===== MATERIAL FOR THE TASK

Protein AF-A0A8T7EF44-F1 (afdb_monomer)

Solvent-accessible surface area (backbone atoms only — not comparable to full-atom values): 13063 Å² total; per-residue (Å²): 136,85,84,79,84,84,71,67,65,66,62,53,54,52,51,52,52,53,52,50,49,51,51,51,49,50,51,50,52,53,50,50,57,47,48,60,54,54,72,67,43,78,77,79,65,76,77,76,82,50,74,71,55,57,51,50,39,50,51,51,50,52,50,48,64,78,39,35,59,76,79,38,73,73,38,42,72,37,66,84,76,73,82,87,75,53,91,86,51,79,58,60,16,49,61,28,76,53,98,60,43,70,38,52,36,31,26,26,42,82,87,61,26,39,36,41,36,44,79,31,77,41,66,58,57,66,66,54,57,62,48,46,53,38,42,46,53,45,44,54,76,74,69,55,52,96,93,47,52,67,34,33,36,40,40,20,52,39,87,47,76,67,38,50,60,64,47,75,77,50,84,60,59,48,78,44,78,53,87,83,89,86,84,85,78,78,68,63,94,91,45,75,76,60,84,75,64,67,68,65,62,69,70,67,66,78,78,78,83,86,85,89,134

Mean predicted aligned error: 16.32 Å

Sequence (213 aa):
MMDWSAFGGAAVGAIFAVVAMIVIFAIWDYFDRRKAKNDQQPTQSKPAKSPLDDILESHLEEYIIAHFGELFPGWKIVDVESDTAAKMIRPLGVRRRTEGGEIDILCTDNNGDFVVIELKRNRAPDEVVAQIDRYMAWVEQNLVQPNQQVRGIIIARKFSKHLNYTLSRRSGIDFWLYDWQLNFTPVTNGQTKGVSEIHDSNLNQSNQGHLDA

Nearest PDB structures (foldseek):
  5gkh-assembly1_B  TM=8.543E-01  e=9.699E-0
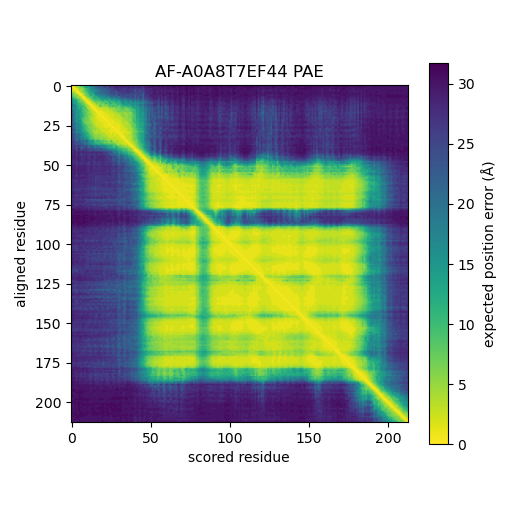7  Thermococcus kodakarensis KOD1
  2vld-assembly1_B  TM=8.058E-01  e=9.091E-07  Pyrococcus abyssi
  5gkj-assembly1_B  TM=7.876E-01  e=1.854E-06  Thermococcus kodakarensis KOD1
  6wan-assembly2_B  TM=4.853E-01  e=4.666E-01  Acinetobacter baumannii
  1fo8-assembly1_A  TM=5.170E-01  e=3.708E+00  Oryctolagus cuniculus

pLDDT: mean 77.29, std 19.38, range [37.94, 98.5]

Secondary structure (DSSP, 8-state):
----TTSSHHHHHHHHHHHHHHHHHHHHHHHHHHHHHHTTS-----PPPPHHHHHHHHHHHHHHHHTHHHHSTT-EE------SSGGGS--TTEEEEETTEEEEEEEE-TTS-EEEEEEEEEEPPTHHHHHHHHHHHHHHHHTPPTT--EEEEEEEEE--HHHHHHHTT-SSEEEEE----------BTTB---TTSTTTTTTSSTTSSSS--

Foldseek 3Di:
DDDPPPPPPPVVVVVVVVVVVVVVVVVVVVVVVVVVVVVPPPPPDPPDQDPVQVVLQVVVLVVCQVCVCVVAPQKAFDADDPDPDCPVPRGCQALPQDPLGTQRTWIAHNVRAIEGEAEGAAEDDLCVVVSQVSVLVRCCVPPDDPPHHYAYEYEYADYDPVNVVSCVPDPRYYYHHDDDDDDDFDDDPNDTPDPVPVVVVVVPPVPPPDDDD

Structure (mmCIF, N/CA/C/O backbone):
data_AF-A0A8T7EF44-F1
#
_entry.id   AF-A0A8T7EF44-F1
#
loop_
_atom_site.group_PDB
_atom_site.id
_atom_site.type_symbol
_atom_site.label_atom_id
_atom_site.label_alt_id
_atom_site.label_comp_id
_atom_site.label_asym_id
_atom_site.label_entity_id
_atom_site.label_seq_id
_atom_site.pdbx_PDB_ins_code
_atom_site.Cartn_x
_atom_site.Cartn_y
_atom_site.Cartn_z
_atom_site.occupancy
_atom_site.B_iso_or_equiv
_atom_site.auth_seq_id
_atom_site.auth_comp_id
_atom_site.auth_asym_id
_atom_site.auth_atom_id
_atom_site.pdbx_PDB_model_num
ATOM 1 N N . MET A 1 1 ? 16.120 -10.503 90.302 1.00 42.62 1 MET A N 1
ATOM 2 C CA . MET A 1 1 ? 16.284 -11.131 88.974 1.00 42.62 1 MET A CA 1
ATOM 3 C C . MET A 1 1 ? 16.187 -10.019 87.946 1.00 42.62 1 MET A C 1
ATOM 5 O O . MET A 1 1 ? 15.164 -9.354 87.922 1.00 42.62 1 MET A O 1
ATOM 9 N N . MET A 1 2 ? 17.268 -9.730 87.220 1.00 52.81 2 MET A N 1
ATOM 10 C CA . MET A 1 2 ? 17.282 -8.707 86.166 1.00 52.81 2 MET A CA 1
ATOM 11 C C . MET A 1 2 ? 16.935 -9.355 84.822 1.00 52.81 2 MET A C 1
ATOM 13 O O . MET A 1 2 ? 17.515 -10.379 84.467 1.00 52.81 2 MET A O 1
ATOM 17 N N . ASP A 1 3 ? 15.963 -8.755 84.138 1.00 48.78 3 ASP A N 1
ATOM 18 C CA . ASP A 1 3 ? 15.400 -9.149 82.845 1.00 48.78 3 ASP A CA 1
ATOM 19 C C . ASP A 1 3 ? 16.336 -8.748 81.685 1.00 48.78 3 ASP A C 1
ATOM 21 O O . ASP A 1 3 ? 16.871 -7.640 81.655 1.00 48.78 3 ASP A O 1
ATOM 25 N N . TRP A 1 4 ? 16.547 -9.676 80.749 1.00 52.94 4 TRP A N 1
ATOM 26 C CA . TRP A 1 4 ? 17.462 -9.590 79.601 1.00 52.94 4 TRP A CA 1
ATOM 27 C C . TRP A 1 4 ? 16.762 -9.193 78.283 1.00 52.94 4 TRP A C 1
ATOM 29 O O . TRP A 1 4 ? 17.351 -9.286 77.206 1.00 52.94 4 TRP A O 1
ATOM 39 N N . SER A 1 5 ? 15.516 -8.719 78.328 1.00 53.34 5 SER A N 1
ATOM 40 C CA . SER A 1 5 ? 14.698 -8.450 77.134 1.00 53.34 5 SER A CA 1
ATOM 41 C C . SER A 1 5 ? 15.099 -7.223 76.283 1.00 53.34 5 SER A C 1
ATOM 43 O O . SER A 1 5 ? 14.520 -7.010 75.219 1.00 53.34 5 SER A O 1
ATOM 45 N N . ALA A 1 6 ? 16.120 -6.442 76.661 1.00 53.09 6 ALA A N 1
ATOM 46 C CA . ALA A 1 6 ? 16.415 -5.150 76.019 1.00 53.09 6 ALA A CA 1
ATOM 47 C C . ALA A 1 6 ? 17.637 -5.095 75.072 1.00 53.09 6 ALA A C 1
ATOM 49 O O . ALA A 1 6 ? 17.954 -4.016 74.577 1.00 53.09 6 ALA A O 1
ATOM 50 N N . PHE A 1 7 ? 18.319 -6.210 74.768 1.00 47.59 7 PHE A N 1
ATOM 51 C CA . PHE A 1 7 ? 19.510 -6.191 73.885 1.00 47.59 7 PHE A CA 1
ATOM 52 C C . PHE A 1 7 ? 19.344 -6.875 72.510 1.00 47.59 7 PHE A C 1
ATOM 54 O O . PHE A 1 7 ? 20.283 -6.898 71.718 1.00 47.59 7 PHE A O 1
ATOM 61 N N . GLY A 1 8 ? 18.156 -7.395 72.176 1.00 49.62 8 GLY A N 1
ATOM 62 C CA . GLY A 1 8 ? 17.941 -8.179 70.946 1.00 49.62 8 GLY A CA 1
ATOM 63 C C . GLY A 1 8 ? 17.589 -7.395 69.670 1.00 49.62 8 GLY A C 1
ATOM 64 O O . GLY A 1 8 ? 17.752 -7.921 68.574 1.00 49.62 8 GLY A O 1
ATOM 65 N N . GLY A 1 9 ? 17.106 -6.150 69.768 1.00 47.81 9 GLY A N 1
ATOM 66 C CA . GLY A 1 9 ? 16.513 -5.442 68.617 1.00 47.81 9 GLY A CA 1
ATOM 67 C C . GLY A 1 9 ? 17.510 -4.750 67.677 1.00 47.81 9 GLY A C 1
ATOM 68 O O . GLY A 1 9 ? 17.358 -4.800 66.458 1.00 47.81 9 GLY A O 1
ATOM 69 N N . ALA A 1 10 ? 18.557 -4.125 68.223 1.00 48.84 10 ALA A N 1
ATOM 70 C CA . ALA A 1 10 ? 19.486 -3.306 67.436 1.00 48.84 10 ALA A CA 1
ATOM 71 C C . ALA A 1 10 ? 20.467 -4.143 66.591 1.00 48.84 10 ALA A C 1
ATOM 73 O O . ALA A 1 10 ? 20.766 -3.786 65.452 1.00 48.84 10 ALA A O 1
ATOM 74 N N . ALA A 1 11 ? 20.925 -5.288 67.112 1.00 50.25 11 ALA A N 1
ATOM 75 C CA . ALA A 1 11 ? 21.836 -6.185 66.397 1.00 50.25 11 ALA A CA 1
ATOM 76 C C . ALA A 1 11 ? 21.150 -6.878 65.206 1.00 50.25 11 ALA A C 1
ATOM 78 O O . ALA A 1 11 ? 21.739 -7.004 64.134 1.00 50.25 11 ALA A O 1
ATOM 79 N N . VAL A 1 12 ? 19.880 -7.265 65.363 1.00 53.81 12 VAL A N 1
ATOM 80 C CA . VAL A 1 12 ? 19.087 -7.902 64.303 1.00 53.81 12 VAL A CA 1
ATOM 81 C C . VAL A 1 12 ? 18.802 -6.912 63.165 1.00 53.81 12 VAL A C 1
ATOM 83 O O . VAL A 1 12 ? 19.000 -7.255 62.002 1.00 53.81 12 VAL A O 1
ATOM 86 N N . GLY A 1 13 ? 18.451 -5.657 63.477 1.00 52.31 13 GLY A N 1
ATOM 87 C CA . GLY A 1 13 ? 18.259 -4.603 62.469 1.00 52.31 13 GLY A CA 1
ATOM 88 C C . GLY A 1 13 ? 19.527 -4.268 61.668 1.00 52.31 13 GLY A C 1
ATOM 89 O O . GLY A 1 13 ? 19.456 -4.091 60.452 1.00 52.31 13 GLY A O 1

==========

Above are the records; repeat exactly the lines from the one holding "ATOM 2 C CA" down to the one holding "ATOM 27 C C", end lines included.

• _RESULT_
ATOM 2 C CA . MET A 1 1 ? 16.284 -11.131 88.974 1.00 42.62 1 MET A CA 1
ATOM 3 C C . MET A 1 1 ? 16.187 -10.019 87.946 1.00 42.62 1 MET A C 1
ATOM 5 O O . MET A 1 1 ? 15.164 -9.354 87.922 1.00 42.62 1 MET A O 1
ATOM 9 N N . MET A 1 2 ? 17.268 -9.730 87.220 1.00 52.81 2 MET A N 1
ATOM 10 C CA . MET A 1 2 ? 17.282 -8.707 86.166 1.00 52.81 2 MET A CA 1
ATOM 11 C C . MET A 1 2 ? 16.935 -9.355 84.822 1.00 52.81 2 MET A C 1
ATOM 13 O O . MET A 1 2 ? 17.515 -10.379 84.467 1.00 52.81 2 MET A O 1
ATOM 17 N N . ASP A 1 3 ? 15.963 -8.755 84.138 1.00 48.78 3 ASP A N 1
ATOM 18 C CA . ASP A 1 3 ? 15.400 -9.149 82.845 1.00 48.78 3 ASP A CA 1
ATOM 19 C C . ASP A 1 3 ? 16.336 -8.748 81.685 1.00 48.78 3 ASP A C 1
ATOM 21 O O . ASP A 1 3 ? 16.871 -7.640 81.655 1.00 48.78 3 ASP A O 1
ATOM 25 N N . TRP A 1 4 ? 16.547 -9.676 80.749 1.00 52.94 4 TRP A N 1
ATOM 26 C CA . TRP A 1 4 ? 17.462 -9.590 79.601 1.00 52.94 4 TRP A CA 1
ATOM 27 C C . TRP A 1 4 ? 16.762 -9.193 78.283 1.00 52.94 4 TRP A C 1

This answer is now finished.